Directions for this task: Starting at the first line of the entries below, output every line exactly, up to and including the line with "ATOM 11 C C".

Task input:
BEGIN

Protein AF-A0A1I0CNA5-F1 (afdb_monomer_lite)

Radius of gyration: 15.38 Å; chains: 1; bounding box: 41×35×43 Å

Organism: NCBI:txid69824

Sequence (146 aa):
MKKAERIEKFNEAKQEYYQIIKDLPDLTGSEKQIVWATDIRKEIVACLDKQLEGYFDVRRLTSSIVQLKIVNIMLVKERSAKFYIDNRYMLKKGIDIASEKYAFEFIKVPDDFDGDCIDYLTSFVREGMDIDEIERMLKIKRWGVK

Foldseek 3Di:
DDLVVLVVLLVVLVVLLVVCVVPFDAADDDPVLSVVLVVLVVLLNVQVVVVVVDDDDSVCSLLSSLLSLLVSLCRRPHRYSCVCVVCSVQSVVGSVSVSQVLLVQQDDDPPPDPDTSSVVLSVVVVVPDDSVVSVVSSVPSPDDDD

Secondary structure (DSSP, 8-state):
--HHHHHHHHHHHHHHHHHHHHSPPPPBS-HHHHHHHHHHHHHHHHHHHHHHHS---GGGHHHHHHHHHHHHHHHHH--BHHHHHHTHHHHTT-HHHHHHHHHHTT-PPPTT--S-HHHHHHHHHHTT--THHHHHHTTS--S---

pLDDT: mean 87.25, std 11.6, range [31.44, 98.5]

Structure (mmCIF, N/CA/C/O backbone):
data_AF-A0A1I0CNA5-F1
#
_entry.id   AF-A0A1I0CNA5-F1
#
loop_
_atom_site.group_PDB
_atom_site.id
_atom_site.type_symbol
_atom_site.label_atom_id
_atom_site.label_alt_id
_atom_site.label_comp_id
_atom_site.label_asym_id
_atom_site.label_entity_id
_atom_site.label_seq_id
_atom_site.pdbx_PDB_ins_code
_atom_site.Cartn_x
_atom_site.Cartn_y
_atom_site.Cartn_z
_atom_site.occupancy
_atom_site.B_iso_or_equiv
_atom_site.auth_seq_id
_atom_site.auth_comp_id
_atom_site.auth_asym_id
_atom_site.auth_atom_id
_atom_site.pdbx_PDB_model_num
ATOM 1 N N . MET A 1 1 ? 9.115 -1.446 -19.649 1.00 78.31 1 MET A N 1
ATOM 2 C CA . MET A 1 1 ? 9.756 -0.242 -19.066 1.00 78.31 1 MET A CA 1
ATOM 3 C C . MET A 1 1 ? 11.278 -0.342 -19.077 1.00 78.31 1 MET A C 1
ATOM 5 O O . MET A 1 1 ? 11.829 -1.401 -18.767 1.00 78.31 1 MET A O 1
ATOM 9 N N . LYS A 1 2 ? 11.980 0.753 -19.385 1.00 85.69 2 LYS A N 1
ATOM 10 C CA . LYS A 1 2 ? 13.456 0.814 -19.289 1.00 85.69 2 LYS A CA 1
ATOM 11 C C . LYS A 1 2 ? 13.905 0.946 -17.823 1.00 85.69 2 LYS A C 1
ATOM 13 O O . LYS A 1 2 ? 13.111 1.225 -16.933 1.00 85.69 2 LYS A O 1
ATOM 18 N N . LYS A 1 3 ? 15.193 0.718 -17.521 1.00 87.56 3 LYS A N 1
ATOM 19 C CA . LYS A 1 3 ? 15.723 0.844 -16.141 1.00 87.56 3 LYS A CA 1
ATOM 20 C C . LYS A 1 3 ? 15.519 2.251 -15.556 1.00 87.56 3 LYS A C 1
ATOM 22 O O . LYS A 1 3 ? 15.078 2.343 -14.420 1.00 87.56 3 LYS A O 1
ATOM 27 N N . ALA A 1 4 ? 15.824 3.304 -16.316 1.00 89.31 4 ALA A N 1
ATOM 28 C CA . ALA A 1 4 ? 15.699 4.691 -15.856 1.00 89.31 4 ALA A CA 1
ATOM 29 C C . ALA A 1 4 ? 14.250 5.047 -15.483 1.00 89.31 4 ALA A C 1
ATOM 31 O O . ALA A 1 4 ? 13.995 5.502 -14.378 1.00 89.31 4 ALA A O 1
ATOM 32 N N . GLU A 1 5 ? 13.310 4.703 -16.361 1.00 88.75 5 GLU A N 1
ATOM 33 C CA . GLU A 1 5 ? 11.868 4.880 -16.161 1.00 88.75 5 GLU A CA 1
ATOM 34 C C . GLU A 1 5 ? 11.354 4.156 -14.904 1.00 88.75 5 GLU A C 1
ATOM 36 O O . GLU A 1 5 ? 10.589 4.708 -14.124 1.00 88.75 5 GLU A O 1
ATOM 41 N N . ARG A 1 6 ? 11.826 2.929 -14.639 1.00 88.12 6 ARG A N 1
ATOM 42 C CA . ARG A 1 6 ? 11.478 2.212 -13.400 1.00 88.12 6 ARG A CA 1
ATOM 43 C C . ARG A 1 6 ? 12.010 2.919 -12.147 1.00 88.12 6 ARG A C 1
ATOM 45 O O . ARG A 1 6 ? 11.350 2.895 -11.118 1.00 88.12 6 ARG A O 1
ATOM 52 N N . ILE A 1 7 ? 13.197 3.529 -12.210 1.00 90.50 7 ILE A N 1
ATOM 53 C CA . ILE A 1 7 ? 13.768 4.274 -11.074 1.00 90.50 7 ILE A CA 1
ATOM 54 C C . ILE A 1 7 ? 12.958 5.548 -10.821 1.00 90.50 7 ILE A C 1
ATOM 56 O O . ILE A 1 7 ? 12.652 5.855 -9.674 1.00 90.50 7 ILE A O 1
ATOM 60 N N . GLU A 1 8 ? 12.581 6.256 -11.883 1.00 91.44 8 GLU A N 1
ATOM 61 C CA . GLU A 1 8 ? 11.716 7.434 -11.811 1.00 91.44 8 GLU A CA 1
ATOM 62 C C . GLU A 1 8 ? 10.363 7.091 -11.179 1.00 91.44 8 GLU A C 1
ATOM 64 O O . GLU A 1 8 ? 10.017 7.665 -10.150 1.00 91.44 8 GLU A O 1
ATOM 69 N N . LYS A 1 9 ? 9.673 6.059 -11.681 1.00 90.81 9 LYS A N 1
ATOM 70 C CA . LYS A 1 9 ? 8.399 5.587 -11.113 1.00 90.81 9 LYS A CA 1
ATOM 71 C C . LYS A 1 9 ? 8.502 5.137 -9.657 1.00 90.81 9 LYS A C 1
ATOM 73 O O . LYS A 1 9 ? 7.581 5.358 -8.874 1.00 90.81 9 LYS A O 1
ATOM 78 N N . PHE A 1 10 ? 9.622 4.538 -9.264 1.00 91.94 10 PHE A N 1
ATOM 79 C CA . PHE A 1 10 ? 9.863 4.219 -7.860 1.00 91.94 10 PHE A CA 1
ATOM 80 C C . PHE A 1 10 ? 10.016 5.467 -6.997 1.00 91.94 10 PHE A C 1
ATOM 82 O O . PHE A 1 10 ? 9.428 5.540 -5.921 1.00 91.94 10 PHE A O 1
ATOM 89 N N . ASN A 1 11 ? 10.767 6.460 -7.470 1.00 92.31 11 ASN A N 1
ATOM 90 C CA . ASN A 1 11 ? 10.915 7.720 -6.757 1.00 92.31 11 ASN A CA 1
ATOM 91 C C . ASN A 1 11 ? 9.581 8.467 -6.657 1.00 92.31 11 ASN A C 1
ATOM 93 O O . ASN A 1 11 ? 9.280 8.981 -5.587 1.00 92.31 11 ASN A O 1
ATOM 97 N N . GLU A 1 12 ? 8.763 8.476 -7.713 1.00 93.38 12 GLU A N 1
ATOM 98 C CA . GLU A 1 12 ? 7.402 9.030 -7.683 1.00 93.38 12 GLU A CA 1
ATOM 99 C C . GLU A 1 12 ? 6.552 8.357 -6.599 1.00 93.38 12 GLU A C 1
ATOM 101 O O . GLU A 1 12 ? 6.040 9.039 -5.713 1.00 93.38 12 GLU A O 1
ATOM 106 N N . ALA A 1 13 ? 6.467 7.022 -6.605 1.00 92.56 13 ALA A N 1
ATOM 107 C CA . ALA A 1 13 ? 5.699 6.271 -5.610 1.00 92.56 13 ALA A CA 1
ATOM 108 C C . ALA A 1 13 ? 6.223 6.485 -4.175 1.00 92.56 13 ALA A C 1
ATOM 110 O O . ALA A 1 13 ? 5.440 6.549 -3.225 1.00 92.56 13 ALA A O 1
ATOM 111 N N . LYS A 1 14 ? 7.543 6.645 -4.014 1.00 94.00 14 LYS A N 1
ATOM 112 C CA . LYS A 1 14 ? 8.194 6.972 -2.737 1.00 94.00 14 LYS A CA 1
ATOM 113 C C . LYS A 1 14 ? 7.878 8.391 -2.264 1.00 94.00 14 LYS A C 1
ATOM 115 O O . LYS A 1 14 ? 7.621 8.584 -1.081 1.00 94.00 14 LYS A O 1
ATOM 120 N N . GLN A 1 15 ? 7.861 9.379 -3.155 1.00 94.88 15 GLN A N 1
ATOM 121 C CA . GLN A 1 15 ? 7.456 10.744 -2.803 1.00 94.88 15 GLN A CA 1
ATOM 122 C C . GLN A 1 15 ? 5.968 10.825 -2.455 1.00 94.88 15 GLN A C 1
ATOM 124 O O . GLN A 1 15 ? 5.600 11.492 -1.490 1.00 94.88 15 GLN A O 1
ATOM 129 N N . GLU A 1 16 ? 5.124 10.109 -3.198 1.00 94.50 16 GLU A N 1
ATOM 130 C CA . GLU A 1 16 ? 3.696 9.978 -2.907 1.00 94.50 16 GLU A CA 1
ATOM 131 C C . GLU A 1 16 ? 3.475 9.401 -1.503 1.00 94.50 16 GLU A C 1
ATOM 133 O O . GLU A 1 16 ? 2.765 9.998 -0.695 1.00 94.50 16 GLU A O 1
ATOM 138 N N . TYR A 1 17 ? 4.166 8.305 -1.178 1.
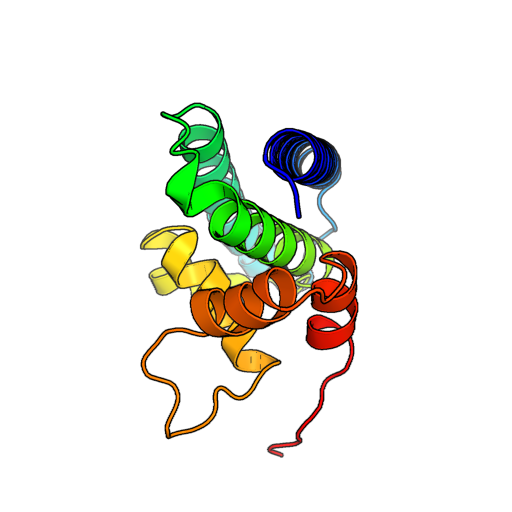00 95.19 17 TYR A N 1
ATOM 139 C CA . TYR A 1 17 ? 4.155 7.710 0.156 1.00 95.19 17 TYR A CA 1
ATOM 140 C C . TYR A 1 17 ? 4.509 8.735 1.246 1.00 95.19 17 TYR A C 1
ATOM 142 O O . TYR A 1 17 ? 3.765 8.895 2.215 1.00 95.19 17 TYR A O 1
ATOM 150 N N . TYR A 1 18 ? 5.598 9.491 1.069 1.00 96.12 18 TYR A N 1
ATOM 151 C CA . TYR A 1 18 ? 6.004 10.500 2.050 1.00 96.12 18 TYR A CA 1
ATOM 152 C C . TYR A 1 18 ? 5.007 11.650 2.204 1.00 96.12 18 TYR A C 1
ATOM 154 O O . TYR A 1 18 ? 4.949 12.253 3.276 1.00 96.12 18 TYR A O 1
ATOM 162 N N . GLN A 1 19 ? 4.225 11.972 1.172 1.00 95.88 19 GLN A N 1
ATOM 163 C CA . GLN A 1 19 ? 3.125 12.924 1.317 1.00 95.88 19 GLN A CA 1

END

Completed task:
Protein AF-A0A1I0CNA5-F1 (afdb_monomer_lite)

Radius of gyration: 15.38 Å; chains: 1; bounding box: 41×35×43 Å

Organism: NCBI:txid69824

Sequence (146 aa):
MKKAERIEKFNEAKQEYYQIIKDLPDLTGSEKQIVWATDIRKEIVACLDKQLEGYFDVRRLTSSIVQLKIVNIMLVKERSAKFYIDNRYMLKKGIDIASEKYAFEFIKVPDDFDGDCIDYLTSFVREGMDIDEIERMLKIKRWGVK

Foldseek 3Di:
DDLVVLVVLLVVLVVLLVVCVVPFDAADDDPVLSVVLVVLVVLLNVQVVVVVVDDDDSVCSLLSSLLSLLVSLCRRPHRYSCVCVVCSVQSVVGSVSVSQVLLVQQDDDPPPDPDTSSVVLSVVVVVPDDSVVSVVSSVPSPDDDD

Secondary structure (DSSP, 8-state):
--HHHHHHHHHHHHHHHHHHHHSPPPPBS-HHHHHHHHHHHHHHHHHHHHHHHS---GGGHHHHHHHHHHHHHHHHH--BHHHHHHTHHHHTT-HHHHHHHHHHTT-PPPTT--S-HHHHHHHHHHTT--THHHHHHTTS--S---

pLDDT: mean 87.25, std 11.6, range [31.44, 98.5]

Structure (mmCIF, N/CA/C/O backbone):
data_AF-A0A1I0CNA5-F1
#
_entry.id   AF-A0A1I0CNA5-F1
#
loop_
_atom_site.group_PDB
_atom_site.id
_atom_site.type_symbol
_atom_site.label_atom_id
_atom_site.label_alt_id
_atom_site.label_comp_id
_atom_site.label_asym_id
_atom_site.label_entity_id
_atom_site.label_seq_id
_atom_site.pdbx_PDB_ins_code
_atom_site.Cartn_x
_atom_site.Cartn_y
_atom_site.Cartn_z
_atom_site.occupancy
_atom_site.B_iso_or_equiv
_atom_site.auth_seq_id
_atom_site.auth_comp_id
_atom_site.auth_asym_id
_atom_site.auth_atom_id
_atom_site.pdbx_PDB_model_num
ATOM 1 N N . MET A 1 1 ? 9.115 -1.446 -19.649 1.00 78.31 1 MET A N 1
ATOM 2 C CA . MET A 1 1 ? 9.756 -0.242 -19.066 1.00 78.31 1 MET A CA 1
ATOM 3 C C . MET A 1 1 ? 11.278 -0.342 -19.077 1.00 78.31 1 MET A C 1
ATOM 5 O O . MET A 1 1 ? 11.829 -1.401 -18.767 1.00 78.31 1 MET A O 1
ATOM 9 N N . LYS A 1 2 ? 11.980 0.753 -19.385 1.00 85.69 2 LYS A N 1
ATOM 10 C CA . LYS A 1 2 ? 13.456 0.814 -19.289 1.00 85.69 2 LYS A CA 1
ATOM 11 C C . LYS A 1 2 ? 13.905 0.946 -17.823 1.00 85.69 2 LYS A C 1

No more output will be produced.